If political leaders had the support of the people and the courage to deal with
deeply-rooted social problems, many battles would have been fought and won
against powerful religious sects and leaders who consign Lawwali's existence to
rigid patterns.
Now the Governor of
Kaduna State, Malam Nasir El-Rufai has found his own solution to this ancient
problem. He will ban street begging, and fine or jail anyone involved in it, and
others who give them alms. He is likely get support among citizens who are angry
that Islam is being portrayed as a faith that encourages destitution and
dehumanization. Many who are irritated by beggars because they tug at their
hearts and confront them with the dilenma of giving and encouraging beggars, or
ignoring the beggar in the hope that begging will stop will also have sympathy
for the Governor. Some will support him because they want clean, beggar-free
streets to drive through. Some will believe that a ban will force beggars, including
almajirai to look for alternative sources of basic subsistence.
Malam Nasir
el-Rufai is not an easy man to dissuade when he makes up his mind. He is, however,
likely to meet stiff resistance against this latest foray into the heart of our
limitations and weaknesses as a society. To discourage him will be wrong and
unpatriotic, but not to advise him to give this issue a deeper consideration
will be irresponsible. Lawwali and thousands like him could be stopped from
begging in the streets and homes if he Governor has enough enforcement capacity
not to make a mockery of law-making. If those who live off charity are
sufficiently deterred form begging for food and basic subsistence, the Governor
has to worry over how they will feed and survive, because one way or the other,
they will. The sheer number of almajirai and an assortment of the disabled
being chased or jailed in a context where you have not cultivated strong
support for caging them way from neat and destitution-free environments will
pose a problem of perception and poor public sympathy for a government
already fighting on many fronts.
Stopping Lawwali from
begging will not eliminate the institution of almajirci. An enlightened
policy that feeds the almajiri from public funds, the same way the government
now feeds primary school children is more likely to keep them off the streets. They
may even stay back in schools, and teachers and sect leaders may accept some
practical accomodation of some elements of western education along with what
they teach. Not the farce that Jonathan slapped the north with, but a
sustainable arrangement that substantially stops street begging, allows for
continuation of Islamic teaching and creation of room for some western
education. If he has not done so already, el-Rufai should look at experiences
of states such as Kano in dealing with this problem. It is important to remind
leaders that their task is to bridge distances between state and religion, not
to widen them.
Lawwali and millions of
almajirai will be with us for a long time. No one should celebrate or tolerate
this tragic projection. In spite of the belief of his parents that his youth,
sacrificed virtually in rags, hunger and exposure to damaging social tendencies
is a useful investment for his adult and next life, the reality is that he
deserves and can get better options for the same goals.

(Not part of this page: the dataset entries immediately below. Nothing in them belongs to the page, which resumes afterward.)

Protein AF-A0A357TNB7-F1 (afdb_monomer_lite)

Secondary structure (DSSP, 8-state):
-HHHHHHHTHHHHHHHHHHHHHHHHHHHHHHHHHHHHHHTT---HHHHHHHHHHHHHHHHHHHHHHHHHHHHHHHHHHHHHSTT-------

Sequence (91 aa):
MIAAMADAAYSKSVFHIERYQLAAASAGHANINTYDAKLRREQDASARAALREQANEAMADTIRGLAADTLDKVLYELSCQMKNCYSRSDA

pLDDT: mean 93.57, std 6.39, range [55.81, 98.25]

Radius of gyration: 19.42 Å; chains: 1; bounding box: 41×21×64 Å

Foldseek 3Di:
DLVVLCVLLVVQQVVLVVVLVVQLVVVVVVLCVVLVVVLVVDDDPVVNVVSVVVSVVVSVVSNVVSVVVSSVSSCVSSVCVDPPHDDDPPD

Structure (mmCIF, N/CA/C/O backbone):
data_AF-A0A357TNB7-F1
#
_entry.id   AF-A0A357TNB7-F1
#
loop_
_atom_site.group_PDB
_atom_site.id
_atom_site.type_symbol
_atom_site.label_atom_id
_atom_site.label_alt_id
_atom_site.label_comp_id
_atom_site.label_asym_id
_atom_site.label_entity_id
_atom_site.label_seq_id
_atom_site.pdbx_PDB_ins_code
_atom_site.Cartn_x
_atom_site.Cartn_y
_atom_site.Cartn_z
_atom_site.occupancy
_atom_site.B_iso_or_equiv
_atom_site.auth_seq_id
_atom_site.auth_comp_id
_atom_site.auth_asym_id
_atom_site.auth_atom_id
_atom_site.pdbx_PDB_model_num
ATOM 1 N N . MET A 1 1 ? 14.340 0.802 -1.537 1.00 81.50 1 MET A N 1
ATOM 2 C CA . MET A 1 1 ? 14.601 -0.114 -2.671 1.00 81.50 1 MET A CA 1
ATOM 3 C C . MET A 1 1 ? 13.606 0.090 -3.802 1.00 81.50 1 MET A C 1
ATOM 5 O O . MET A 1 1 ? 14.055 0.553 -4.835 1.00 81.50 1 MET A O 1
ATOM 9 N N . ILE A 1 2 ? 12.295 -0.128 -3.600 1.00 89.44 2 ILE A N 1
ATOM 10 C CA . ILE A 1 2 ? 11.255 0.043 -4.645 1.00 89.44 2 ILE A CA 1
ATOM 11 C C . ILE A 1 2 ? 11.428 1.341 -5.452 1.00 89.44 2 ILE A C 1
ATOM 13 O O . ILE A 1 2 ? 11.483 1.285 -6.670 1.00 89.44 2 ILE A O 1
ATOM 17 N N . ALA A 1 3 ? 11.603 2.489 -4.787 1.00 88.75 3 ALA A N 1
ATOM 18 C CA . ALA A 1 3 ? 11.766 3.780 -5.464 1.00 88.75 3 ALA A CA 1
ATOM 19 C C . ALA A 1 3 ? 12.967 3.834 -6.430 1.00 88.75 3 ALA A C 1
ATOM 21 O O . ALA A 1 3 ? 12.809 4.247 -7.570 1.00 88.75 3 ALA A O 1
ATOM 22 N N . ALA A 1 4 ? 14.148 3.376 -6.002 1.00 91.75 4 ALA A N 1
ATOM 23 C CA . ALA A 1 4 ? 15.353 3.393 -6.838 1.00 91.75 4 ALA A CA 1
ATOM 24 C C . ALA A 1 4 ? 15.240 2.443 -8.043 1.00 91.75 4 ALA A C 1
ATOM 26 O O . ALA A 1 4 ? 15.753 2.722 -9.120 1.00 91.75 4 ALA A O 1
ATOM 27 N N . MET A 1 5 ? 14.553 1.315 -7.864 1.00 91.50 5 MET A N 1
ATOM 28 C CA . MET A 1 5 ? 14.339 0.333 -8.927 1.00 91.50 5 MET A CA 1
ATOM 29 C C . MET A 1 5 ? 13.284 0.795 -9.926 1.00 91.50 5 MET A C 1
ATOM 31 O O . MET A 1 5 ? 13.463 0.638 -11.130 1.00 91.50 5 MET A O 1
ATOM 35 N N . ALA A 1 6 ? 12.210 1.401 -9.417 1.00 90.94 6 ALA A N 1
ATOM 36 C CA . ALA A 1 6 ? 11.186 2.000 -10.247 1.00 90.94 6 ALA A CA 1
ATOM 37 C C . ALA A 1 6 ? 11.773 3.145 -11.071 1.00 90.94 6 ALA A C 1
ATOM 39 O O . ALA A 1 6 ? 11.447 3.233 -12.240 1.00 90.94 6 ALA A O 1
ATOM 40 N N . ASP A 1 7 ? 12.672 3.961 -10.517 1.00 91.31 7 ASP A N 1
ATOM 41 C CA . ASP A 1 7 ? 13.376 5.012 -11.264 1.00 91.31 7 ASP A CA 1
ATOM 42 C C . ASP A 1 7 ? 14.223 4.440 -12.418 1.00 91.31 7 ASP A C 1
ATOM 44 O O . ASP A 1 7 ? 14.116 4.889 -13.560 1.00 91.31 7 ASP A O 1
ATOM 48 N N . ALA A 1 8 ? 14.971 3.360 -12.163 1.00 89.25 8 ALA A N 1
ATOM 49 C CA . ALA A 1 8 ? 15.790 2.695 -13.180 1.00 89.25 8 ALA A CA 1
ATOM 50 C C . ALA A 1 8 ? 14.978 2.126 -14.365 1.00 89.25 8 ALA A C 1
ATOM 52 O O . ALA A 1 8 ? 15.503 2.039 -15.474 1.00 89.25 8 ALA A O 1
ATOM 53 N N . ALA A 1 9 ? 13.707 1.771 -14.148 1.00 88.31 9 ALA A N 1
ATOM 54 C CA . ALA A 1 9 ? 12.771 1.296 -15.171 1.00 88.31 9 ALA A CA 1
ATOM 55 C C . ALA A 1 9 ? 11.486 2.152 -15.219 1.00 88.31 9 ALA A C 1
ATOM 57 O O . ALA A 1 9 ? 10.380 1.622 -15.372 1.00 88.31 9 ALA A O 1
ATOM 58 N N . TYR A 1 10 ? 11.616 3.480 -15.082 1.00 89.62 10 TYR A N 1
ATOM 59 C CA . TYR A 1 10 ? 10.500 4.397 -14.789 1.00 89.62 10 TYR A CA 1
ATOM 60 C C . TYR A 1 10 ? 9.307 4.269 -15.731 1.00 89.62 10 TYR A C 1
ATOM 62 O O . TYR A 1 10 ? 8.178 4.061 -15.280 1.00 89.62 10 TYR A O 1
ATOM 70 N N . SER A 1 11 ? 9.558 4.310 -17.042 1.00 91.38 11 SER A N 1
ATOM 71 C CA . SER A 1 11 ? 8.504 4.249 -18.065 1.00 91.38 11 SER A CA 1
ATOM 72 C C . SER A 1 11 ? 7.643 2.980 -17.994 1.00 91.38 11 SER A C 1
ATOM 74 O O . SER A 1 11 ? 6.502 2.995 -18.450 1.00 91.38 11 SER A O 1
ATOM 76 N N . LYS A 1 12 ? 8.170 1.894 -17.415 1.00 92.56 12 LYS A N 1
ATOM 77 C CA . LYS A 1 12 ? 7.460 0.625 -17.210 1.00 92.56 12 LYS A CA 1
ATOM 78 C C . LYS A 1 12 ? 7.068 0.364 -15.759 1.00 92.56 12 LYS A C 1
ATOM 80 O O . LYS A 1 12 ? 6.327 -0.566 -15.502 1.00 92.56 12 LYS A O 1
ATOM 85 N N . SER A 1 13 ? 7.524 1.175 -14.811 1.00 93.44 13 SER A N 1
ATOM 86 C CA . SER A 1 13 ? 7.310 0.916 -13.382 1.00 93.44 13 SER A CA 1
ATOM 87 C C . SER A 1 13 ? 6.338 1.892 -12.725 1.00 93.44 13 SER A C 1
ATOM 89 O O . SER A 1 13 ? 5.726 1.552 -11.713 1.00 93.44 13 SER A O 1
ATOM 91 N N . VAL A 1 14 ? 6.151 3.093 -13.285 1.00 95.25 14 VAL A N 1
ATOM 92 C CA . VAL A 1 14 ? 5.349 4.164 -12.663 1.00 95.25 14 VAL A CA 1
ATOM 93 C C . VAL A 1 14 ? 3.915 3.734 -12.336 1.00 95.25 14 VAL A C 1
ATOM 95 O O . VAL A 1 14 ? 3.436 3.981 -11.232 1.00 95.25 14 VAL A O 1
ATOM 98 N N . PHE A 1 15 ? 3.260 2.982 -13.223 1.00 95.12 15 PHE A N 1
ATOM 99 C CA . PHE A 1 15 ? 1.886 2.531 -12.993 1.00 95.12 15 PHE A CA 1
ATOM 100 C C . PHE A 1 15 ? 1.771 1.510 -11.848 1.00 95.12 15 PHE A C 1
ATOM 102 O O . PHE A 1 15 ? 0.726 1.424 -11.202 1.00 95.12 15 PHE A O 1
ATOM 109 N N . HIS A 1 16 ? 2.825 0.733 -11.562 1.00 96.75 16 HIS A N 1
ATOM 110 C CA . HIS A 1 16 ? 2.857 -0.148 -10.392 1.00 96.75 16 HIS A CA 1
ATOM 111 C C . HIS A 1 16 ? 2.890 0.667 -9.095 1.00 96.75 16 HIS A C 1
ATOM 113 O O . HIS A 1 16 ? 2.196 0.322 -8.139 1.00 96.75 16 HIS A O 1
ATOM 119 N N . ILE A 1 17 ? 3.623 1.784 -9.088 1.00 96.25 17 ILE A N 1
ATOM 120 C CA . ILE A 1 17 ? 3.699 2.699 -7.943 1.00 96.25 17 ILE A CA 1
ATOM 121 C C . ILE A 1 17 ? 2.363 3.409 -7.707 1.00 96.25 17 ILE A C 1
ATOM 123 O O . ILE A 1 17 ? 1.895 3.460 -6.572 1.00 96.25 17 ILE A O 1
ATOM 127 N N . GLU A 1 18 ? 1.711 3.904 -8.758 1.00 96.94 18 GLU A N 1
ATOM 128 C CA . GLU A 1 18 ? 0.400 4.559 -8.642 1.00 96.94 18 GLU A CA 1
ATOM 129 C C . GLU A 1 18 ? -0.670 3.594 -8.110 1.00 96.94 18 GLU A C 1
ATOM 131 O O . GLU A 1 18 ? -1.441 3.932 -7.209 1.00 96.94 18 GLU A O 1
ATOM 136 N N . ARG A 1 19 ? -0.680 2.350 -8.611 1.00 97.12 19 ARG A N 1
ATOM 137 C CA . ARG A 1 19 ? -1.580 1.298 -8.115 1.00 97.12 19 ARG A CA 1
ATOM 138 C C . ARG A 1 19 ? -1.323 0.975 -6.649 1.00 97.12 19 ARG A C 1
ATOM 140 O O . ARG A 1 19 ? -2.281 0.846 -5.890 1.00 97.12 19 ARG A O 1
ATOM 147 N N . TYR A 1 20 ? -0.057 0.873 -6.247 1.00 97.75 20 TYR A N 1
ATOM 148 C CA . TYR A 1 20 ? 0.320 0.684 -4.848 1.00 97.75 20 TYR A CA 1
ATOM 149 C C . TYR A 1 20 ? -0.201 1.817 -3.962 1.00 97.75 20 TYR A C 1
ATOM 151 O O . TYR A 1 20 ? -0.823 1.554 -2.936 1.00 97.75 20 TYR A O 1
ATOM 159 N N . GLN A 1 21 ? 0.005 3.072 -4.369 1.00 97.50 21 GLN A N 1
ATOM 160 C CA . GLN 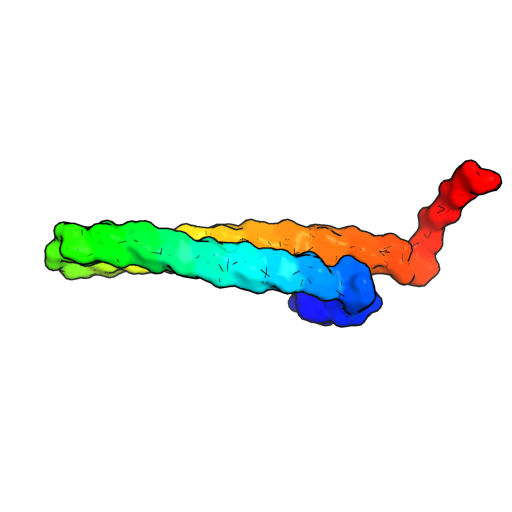A 1 21 ? -0.443 4.242 -3.611 1.00 97.50 21 GLN A CA 1
ATOM 161 C C . GLN A 1 21 ? -1.963 4.250 -3.431 1.00 97.50 21 GLN A C 1
ATOM 163 O O . GLN A 1 21 ? -2.449 4.446 -2.316 1.00 97.50 21 GLN A O 1
ATOM 168 N N . LEU A 1 22 ? -2.711 3.977 -4.503 1.00 98.19 22 LEU A N 1
ATOM 169 C CA . LEU A 1 22 ? -4.168 3.897 -4.450 1.00 98.19 22 LEU A CA 1
ATOM 170 C C . LEU A 1 22 ? -4.643 2.754 -3.540 1.00 98.19 22 LEU A C 1
ATOM 172 O O . LEU A 1 22 ? -5.528 2.956 -2.707 1.00 98.19 22 LEU A O 1
ATOM 176 N N . ALA A 1 23 ? -4.047 1.566 -3.671 1.00 97.75 23 ALA A N 1
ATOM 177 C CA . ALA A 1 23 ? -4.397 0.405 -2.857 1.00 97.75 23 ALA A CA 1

He needs support that
challenges these beliefs, creates those better options and saves him from being
both a victim and a villain. In Kaduna State, he will spend the next few
months in a cat-and-mouse with government agents. His new challenge will be
resolved either in a manner that leaves his life substantially
unaffected, or by circumstances that alienate him further from a society that
believes the solution to his problem is to make it worse.